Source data
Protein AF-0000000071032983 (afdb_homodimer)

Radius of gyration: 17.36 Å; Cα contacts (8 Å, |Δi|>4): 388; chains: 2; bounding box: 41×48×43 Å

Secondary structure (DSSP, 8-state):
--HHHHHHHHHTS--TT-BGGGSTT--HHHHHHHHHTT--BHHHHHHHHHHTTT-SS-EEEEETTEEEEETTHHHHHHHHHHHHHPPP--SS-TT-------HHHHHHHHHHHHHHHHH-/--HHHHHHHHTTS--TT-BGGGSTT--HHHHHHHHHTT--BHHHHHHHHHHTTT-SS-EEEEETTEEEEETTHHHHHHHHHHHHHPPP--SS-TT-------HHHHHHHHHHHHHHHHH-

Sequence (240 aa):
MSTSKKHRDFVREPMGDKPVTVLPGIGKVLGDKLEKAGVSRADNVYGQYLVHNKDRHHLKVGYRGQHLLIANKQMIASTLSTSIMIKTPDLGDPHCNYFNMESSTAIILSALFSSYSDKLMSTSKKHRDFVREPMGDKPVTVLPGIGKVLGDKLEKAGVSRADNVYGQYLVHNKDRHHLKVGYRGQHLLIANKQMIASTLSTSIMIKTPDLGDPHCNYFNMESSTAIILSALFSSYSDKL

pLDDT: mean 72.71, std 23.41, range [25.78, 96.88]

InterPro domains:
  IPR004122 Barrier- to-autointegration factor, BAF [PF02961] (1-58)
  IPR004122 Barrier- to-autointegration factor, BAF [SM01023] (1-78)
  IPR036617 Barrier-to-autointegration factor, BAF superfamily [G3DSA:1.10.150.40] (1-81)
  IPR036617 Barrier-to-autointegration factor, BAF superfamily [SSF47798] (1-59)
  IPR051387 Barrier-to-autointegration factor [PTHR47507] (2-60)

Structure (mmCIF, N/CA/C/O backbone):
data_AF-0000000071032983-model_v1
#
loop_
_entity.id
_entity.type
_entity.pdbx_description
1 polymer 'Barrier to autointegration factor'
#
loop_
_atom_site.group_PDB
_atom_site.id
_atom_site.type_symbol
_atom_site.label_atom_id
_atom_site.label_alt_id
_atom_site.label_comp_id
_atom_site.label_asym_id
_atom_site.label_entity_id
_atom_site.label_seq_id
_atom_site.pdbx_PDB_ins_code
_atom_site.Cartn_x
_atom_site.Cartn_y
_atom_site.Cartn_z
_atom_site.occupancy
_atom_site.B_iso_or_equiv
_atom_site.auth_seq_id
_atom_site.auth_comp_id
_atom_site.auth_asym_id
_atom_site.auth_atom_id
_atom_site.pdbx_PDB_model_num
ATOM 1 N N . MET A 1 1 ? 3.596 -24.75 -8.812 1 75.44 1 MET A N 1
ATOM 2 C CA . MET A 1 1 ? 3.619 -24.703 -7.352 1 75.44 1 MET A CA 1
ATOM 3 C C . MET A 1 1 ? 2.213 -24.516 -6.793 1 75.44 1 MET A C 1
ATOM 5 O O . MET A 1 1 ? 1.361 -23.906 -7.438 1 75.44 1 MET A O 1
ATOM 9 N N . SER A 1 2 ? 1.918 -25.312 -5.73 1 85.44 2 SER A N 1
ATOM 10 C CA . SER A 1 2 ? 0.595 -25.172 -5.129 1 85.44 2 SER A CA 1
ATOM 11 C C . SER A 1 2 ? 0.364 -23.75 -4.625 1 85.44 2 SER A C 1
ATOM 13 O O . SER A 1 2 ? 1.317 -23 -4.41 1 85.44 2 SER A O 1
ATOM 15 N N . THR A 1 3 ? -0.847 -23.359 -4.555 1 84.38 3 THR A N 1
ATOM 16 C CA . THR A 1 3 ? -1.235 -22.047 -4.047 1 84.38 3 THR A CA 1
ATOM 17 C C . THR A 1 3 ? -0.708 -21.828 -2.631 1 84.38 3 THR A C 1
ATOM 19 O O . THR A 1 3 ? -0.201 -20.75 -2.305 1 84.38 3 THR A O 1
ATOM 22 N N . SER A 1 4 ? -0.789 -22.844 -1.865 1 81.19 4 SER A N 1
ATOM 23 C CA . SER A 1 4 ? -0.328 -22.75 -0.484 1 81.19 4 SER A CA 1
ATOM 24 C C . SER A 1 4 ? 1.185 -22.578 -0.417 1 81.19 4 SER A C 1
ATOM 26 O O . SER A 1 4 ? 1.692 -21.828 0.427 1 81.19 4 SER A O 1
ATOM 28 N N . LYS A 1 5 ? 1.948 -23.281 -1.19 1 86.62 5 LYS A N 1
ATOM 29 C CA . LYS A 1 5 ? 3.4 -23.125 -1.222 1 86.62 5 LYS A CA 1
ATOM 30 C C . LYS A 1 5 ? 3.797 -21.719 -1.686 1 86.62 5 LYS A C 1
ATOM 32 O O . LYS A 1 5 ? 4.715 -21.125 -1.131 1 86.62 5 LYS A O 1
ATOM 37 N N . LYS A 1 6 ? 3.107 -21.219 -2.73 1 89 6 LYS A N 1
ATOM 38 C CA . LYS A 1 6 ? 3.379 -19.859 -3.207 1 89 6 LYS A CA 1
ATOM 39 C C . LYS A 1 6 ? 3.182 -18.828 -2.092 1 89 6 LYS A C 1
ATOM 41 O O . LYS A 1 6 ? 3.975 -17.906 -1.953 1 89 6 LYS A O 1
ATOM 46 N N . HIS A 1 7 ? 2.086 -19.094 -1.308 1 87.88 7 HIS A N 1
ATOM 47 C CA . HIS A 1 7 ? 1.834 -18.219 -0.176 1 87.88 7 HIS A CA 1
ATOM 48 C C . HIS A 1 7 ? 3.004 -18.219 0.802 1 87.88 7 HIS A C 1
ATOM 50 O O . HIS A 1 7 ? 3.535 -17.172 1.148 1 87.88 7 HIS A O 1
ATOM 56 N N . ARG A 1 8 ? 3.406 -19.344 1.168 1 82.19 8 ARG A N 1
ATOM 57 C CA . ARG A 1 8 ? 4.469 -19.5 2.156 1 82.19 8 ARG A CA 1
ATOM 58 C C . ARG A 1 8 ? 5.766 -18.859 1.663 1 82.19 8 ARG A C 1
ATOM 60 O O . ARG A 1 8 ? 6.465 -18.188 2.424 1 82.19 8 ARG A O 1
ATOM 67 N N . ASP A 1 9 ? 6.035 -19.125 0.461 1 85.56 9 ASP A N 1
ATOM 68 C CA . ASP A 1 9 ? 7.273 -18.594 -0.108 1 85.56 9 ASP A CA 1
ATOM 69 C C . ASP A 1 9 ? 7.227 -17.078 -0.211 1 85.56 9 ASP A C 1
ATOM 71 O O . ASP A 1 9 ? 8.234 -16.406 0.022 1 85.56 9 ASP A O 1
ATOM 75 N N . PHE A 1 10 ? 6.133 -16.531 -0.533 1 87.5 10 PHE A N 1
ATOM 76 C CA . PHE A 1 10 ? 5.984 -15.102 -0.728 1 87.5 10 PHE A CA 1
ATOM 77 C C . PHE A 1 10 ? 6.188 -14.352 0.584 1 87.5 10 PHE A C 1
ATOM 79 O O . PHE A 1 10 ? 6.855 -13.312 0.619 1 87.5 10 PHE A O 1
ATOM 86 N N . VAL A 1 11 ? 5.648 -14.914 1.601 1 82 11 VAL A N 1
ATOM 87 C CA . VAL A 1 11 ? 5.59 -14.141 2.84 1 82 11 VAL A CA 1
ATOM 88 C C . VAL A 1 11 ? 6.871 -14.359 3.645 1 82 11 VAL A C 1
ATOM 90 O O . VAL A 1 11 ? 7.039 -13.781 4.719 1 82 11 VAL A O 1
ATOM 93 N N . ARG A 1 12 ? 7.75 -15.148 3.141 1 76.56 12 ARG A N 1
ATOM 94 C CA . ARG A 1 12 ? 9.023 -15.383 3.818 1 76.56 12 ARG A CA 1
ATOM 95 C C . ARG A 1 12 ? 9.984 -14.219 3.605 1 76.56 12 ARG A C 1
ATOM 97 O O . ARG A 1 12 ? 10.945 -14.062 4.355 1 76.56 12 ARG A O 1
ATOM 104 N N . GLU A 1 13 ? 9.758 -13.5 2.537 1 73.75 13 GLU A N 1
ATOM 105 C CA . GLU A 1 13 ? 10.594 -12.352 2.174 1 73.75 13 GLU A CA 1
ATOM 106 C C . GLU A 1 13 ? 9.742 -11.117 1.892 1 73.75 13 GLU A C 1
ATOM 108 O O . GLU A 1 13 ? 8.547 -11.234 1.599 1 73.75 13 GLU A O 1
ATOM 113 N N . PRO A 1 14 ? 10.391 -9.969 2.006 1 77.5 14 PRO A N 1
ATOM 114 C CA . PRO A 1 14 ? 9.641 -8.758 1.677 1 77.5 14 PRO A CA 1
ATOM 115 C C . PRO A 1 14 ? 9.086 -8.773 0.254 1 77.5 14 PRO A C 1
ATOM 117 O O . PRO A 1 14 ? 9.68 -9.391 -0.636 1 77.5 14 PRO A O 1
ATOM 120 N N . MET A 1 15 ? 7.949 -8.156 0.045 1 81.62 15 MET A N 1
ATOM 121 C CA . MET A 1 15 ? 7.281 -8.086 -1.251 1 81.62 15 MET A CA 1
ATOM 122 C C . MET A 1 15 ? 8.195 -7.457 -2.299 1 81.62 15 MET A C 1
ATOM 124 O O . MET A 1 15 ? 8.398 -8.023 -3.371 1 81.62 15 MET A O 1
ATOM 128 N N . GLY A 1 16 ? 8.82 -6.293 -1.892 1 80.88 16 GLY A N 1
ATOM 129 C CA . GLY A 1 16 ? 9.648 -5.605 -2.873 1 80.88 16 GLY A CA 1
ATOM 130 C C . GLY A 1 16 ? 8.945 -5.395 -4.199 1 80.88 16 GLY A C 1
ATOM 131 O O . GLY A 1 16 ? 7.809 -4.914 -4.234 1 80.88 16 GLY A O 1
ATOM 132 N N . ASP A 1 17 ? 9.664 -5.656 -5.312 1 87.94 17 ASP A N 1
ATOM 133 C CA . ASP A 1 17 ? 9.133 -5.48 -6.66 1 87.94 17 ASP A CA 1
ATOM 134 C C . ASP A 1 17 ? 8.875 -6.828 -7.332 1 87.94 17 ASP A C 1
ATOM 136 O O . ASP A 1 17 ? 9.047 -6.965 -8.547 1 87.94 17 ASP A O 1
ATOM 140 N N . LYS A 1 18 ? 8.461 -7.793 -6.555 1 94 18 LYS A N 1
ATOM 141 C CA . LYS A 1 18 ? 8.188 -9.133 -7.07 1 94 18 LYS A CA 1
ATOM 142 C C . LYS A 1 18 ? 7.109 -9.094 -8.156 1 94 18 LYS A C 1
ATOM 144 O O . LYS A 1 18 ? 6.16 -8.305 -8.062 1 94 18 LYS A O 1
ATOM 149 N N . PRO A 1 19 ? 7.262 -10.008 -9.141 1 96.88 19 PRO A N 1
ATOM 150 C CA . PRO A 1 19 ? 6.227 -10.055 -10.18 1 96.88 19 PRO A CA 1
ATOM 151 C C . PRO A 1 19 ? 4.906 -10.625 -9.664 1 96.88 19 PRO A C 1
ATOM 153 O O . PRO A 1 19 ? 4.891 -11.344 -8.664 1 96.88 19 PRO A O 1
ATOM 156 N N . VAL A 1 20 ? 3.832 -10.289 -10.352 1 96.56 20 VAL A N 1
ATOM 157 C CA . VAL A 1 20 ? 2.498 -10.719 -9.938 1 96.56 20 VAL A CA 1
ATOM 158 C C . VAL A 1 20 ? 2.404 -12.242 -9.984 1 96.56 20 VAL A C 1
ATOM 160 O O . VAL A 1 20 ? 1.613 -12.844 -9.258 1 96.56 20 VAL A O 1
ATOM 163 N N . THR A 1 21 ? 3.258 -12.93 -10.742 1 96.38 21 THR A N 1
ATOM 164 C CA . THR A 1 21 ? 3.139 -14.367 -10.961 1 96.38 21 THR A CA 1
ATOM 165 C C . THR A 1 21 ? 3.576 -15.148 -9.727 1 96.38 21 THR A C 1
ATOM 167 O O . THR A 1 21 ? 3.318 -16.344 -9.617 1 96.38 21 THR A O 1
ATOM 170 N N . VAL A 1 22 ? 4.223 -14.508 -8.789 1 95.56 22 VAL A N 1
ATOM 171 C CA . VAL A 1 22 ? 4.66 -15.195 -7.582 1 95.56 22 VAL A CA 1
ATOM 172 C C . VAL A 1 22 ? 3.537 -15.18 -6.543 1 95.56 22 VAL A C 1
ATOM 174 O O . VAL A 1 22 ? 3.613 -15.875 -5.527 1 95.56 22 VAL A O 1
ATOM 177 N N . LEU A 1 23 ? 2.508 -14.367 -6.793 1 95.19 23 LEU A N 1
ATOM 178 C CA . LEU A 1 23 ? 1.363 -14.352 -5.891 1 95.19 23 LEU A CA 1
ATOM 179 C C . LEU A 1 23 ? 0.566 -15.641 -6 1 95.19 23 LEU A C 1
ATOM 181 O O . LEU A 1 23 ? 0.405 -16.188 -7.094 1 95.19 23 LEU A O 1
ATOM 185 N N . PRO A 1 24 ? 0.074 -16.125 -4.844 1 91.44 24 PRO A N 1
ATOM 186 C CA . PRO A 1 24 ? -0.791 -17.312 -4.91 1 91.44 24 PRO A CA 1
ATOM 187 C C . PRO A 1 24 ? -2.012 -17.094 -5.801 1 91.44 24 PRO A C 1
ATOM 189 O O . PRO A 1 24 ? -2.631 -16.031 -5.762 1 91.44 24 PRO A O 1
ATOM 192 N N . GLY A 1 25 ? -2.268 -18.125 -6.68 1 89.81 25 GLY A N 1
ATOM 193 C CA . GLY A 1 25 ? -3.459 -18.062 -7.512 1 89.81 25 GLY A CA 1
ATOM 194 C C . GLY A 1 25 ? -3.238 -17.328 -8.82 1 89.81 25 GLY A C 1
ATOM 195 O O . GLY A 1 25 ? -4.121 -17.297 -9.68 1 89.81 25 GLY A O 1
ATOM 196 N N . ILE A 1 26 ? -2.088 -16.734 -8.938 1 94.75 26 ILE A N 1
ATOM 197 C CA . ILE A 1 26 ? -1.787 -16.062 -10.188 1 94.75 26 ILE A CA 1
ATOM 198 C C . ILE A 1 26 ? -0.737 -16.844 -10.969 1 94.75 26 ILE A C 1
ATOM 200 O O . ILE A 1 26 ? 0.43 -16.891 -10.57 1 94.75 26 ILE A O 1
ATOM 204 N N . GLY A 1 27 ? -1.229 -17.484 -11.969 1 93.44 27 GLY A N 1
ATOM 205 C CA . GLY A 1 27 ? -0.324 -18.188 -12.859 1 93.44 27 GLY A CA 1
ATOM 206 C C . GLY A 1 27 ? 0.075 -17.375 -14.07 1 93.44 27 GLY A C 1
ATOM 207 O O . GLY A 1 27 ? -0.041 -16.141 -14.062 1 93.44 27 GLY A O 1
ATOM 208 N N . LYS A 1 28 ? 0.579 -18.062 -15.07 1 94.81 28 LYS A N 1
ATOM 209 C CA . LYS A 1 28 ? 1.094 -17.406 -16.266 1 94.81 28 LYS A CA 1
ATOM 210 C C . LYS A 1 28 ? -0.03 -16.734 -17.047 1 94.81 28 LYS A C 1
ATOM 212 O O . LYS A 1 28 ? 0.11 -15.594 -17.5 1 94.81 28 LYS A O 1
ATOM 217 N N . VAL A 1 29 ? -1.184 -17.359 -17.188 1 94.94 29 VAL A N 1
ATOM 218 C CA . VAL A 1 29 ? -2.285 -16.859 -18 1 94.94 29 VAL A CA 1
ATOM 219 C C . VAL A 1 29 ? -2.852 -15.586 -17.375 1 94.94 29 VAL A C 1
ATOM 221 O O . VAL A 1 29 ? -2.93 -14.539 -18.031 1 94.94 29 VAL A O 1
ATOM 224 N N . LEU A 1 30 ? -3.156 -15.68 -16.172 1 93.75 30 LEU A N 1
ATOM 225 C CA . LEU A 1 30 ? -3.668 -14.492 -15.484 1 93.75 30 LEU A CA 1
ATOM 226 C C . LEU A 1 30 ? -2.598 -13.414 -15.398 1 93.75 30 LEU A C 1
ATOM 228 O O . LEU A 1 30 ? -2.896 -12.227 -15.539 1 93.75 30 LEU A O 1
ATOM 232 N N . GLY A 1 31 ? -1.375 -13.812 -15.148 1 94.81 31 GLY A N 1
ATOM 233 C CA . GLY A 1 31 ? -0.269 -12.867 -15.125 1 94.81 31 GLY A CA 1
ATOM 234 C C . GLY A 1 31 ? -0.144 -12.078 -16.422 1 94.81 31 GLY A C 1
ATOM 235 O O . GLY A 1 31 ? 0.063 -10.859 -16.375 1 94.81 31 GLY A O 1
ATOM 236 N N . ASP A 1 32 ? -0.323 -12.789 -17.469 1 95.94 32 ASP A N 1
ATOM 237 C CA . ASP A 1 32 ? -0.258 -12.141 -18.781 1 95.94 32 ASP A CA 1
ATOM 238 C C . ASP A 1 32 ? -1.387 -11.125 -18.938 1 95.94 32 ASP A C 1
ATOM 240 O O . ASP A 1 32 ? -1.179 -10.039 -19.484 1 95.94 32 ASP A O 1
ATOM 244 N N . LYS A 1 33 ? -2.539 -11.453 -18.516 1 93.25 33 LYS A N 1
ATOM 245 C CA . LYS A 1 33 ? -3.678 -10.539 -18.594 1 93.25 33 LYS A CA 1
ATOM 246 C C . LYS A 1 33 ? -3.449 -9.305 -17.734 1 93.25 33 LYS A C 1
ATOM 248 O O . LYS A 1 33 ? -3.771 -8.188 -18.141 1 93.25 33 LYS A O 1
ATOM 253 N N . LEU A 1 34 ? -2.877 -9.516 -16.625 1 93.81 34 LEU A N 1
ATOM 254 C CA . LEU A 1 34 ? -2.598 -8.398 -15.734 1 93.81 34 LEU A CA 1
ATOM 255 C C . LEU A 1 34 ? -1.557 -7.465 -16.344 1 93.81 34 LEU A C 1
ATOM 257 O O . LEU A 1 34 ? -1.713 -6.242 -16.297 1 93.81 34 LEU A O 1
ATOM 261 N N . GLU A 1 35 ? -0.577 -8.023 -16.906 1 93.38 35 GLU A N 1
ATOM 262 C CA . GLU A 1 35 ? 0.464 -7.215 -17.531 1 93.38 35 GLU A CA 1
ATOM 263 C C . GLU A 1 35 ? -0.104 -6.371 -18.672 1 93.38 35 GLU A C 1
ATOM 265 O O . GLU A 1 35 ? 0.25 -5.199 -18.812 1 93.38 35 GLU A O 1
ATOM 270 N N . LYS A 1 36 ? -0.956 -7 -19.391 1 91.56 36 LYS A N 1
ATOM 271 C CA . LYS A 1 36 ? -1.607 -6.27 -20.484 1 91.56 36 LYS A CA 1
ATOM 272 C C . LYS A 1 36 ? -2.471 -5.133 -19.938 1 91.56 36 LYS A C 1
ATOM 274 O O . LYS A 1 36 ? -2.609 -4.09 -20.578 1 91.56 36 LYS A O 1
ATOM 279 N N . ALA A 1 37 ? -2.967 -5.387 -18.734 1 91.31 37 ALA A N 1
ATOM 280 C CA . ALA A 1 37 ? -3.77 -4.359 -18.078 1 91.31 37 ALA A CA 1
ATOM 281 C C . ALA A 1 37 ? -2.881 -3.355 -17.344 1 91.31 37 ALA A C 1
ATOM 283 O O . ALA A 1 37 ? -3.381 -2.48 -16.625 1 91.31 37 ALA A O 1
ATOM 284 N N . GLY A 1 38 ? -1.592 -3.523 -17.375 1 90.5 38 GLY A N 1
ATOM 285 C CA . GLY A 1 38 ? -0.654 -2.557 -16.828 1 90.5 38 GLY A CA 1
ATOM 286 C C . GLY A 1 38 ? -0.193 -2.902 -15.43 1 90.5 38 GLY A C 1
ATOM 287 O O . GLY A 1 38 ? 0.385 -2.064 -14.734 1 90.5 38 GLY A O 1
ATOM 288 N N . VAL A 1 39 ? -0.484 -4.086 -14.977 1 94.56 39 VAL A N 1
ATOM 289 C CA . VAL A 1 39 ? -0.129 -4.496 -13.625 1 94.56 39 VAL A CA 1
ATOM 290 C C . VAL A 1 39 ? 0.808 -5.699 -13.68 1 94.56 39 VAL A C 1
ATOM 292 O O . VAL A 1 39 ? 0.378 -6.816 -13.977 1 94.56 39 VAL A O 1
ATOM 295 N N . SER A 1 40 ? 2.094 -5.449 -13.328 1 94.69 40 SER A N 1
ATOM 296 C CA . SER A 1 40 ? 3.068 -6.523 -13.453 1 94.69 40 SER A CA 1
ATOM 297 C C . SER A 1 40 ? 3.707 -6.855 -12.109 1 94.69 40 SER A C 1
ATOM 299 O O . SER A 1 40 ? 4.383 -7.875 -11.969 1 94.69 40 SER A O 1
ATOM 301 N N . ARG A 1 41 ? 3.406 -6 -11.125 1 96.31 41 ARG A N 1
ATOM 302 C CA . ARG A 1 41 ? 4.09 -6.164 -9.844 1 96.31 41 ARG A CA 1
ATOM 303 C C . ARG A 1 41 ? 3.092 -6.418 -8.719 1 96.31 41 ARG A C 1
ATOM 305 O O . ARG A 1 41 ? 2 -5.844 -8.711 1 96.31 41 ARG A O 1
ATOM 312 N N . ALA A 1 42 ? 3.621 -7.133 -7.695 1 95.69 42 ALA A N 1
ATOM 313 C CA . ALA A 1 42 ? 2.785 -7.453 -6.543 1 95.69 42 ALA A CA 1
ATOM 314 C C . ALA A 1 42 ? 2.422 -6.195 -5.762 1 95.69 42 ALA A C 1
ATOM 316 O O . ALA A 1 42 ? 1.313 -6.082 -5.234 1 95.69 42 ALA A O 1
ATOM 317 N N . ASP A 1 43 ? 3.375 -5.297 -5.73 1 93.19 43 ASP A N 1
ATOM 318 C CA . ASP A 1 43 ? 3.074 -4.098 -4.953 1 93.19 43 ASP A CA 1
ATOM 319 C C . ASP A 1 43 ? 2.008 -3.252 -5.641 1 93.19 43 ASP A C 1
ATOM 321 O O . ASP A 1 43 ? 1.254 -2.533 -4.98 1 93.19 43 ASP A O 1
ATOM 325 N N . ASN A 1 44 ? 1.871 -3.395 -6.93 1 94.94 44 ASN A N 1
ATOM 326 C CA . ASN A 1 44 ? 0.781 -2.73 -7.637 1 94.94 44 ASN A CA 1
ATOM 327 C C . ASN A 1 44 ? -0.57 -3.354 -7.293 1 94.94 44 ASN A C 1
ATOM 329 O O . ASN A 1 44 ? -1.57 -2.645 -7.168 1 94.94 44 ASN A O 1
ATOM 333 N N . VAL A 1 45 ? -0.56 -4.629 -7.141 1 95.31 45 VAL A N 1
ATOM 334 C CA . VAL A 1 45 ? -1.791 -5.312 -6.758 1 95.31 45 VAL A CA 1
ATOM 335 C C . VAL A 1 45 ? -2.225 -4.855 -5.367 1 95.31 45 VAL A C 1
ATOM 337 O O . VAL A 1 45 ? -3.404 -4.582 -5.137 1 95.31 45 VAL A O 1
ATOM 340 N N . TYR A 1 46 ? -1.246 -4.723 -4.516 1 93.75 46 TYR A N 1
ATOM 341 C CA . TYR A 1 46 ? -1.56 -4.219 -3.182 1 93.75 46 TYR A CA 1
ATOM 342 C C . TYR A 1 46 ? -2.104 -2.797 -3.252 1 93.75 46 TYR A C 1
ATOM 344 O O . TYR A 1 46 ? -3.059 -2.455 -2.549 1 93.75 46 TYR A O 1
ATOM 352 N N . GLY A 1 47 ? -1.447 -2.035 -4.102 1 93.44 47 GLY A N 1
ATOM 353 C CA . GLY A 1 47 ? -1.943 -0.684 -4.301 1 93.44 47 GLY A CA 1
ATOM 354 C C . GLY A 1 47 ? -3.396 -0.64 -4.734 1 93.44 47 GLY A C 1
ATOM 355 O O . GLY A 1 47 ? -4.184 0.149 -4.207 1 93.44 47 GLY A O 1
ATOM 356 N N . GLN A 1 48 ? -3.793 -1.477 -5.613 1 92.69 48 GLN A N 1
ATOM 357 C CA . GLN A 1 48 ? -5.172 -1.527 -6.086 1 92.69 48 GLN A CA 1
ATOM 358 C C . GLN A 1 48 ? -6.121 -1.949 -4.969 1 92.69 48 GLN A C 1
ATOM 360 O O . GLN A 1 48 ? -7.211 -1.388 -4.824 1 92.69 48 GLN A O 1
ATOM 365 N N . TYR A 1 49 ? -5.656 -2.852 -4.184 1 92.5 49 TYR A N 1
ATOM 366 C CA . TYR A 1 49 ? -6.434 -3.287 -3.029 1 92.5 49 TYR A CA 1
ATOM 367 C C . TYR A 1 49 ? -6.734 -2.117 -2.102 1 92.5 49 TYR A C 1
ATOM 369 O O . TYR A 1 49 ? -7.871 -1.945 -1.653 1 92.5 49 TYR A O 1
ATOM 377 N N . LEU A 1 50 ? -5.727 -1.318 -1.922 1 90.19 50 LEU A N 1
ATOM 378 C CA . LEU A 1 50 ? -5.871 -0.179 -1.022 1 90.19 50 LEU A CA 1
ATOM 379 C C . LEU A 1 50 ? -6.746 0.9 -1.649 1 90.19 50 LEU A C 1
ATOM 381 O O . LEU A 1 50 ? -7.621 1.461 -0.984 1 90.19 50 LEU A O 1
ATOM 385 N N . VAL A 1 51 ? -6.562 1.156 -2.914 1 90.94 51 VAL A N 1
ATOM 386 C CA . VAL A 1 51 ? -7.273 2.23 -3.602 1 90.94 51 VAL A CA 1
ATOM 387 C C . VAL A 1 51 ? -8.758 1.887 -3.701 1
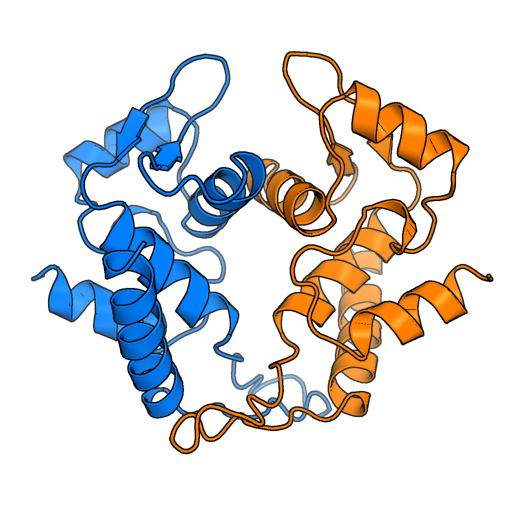 90.94 51 VAL A C 1
ATOM 389 O O . VAL A 1 51 ? -9.609 2.781 -3.725 1 90.94 51 VAL A O 1
ATOM 392 N N . HIS A 1 52 ? -9.031 0.606 -3.676 1 89.56 52 HIS A N 1
ATOM 393 C CA . HIS A 1 52 ? -10.422 0.183 -3.719 1 89.56 52 HIS A CA 1
ATOM 394 C C . HIS A 1 52 ? -10.953 -0.133 -2.322 1 89.56 52 HIS A C 1
ATOM 396 O O . HIS A 1 52 ? -11.789 -1.021 -2.156 1 89.56 52 HIS A O 1
ATOM 402 N N . ASN A 1 53 ? -10.391 0.52 -1.345 1 88 53 ASN A N 1
ATOM 403 C CA . ASN A 1 53 ? -10.844 0.522 0.042 1 88 53 ASN A CA 1
ATOM 404 C C . ASN A 1 53 ? -10.891 -0.889 0.62 1 88 53 ASN A C 1
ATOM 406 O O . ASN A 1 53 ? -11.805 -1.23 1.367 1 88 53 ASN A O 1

=== Task directions ===
Copy the lines above exactly. Start with the line containing "ATOM 236 N N", end with the line containing "ATOM 248 O O", and include both.

=== Solved problem ===
ATOM 236 N N . ASP A 1 32 ? -0.323 -12.789 -17.469 1 95.94 32 ASP A N 1
ATOM 237 C CA . ASP A 1 32 ? -0.258 -12.141 -18.781 1 95.94 32 ASP A CA 1
ATOM 238 C C . ASP A 1 32 ? -1.387 -11.125 -18.938 1 95.94 32 ASP A C 1
ATOM 240 O O . ASP A 1 32 ? -1.179 -10.039 -19.484 1 95.94 32 ASP A O 1
ATOM 244 N N . LYS A 1 33 ? -2.539 -11.453 -18.516 1 93.25 33 LYS A N 1
ATOM 245 C CA . LYS A 1 33 ? -3.678 -10.539 -18.594 1 93.25 33 LYS A CA 1
ATOM 246 C C . LYS A 1 33 ? -3.449 -9.305 -17.734 1 93.25 33 LYS A C 1
ATOM 248 O O . LYS A 1 33 ? -3.771 -8.188 -18.141 1 93.25 33 LYS A O 1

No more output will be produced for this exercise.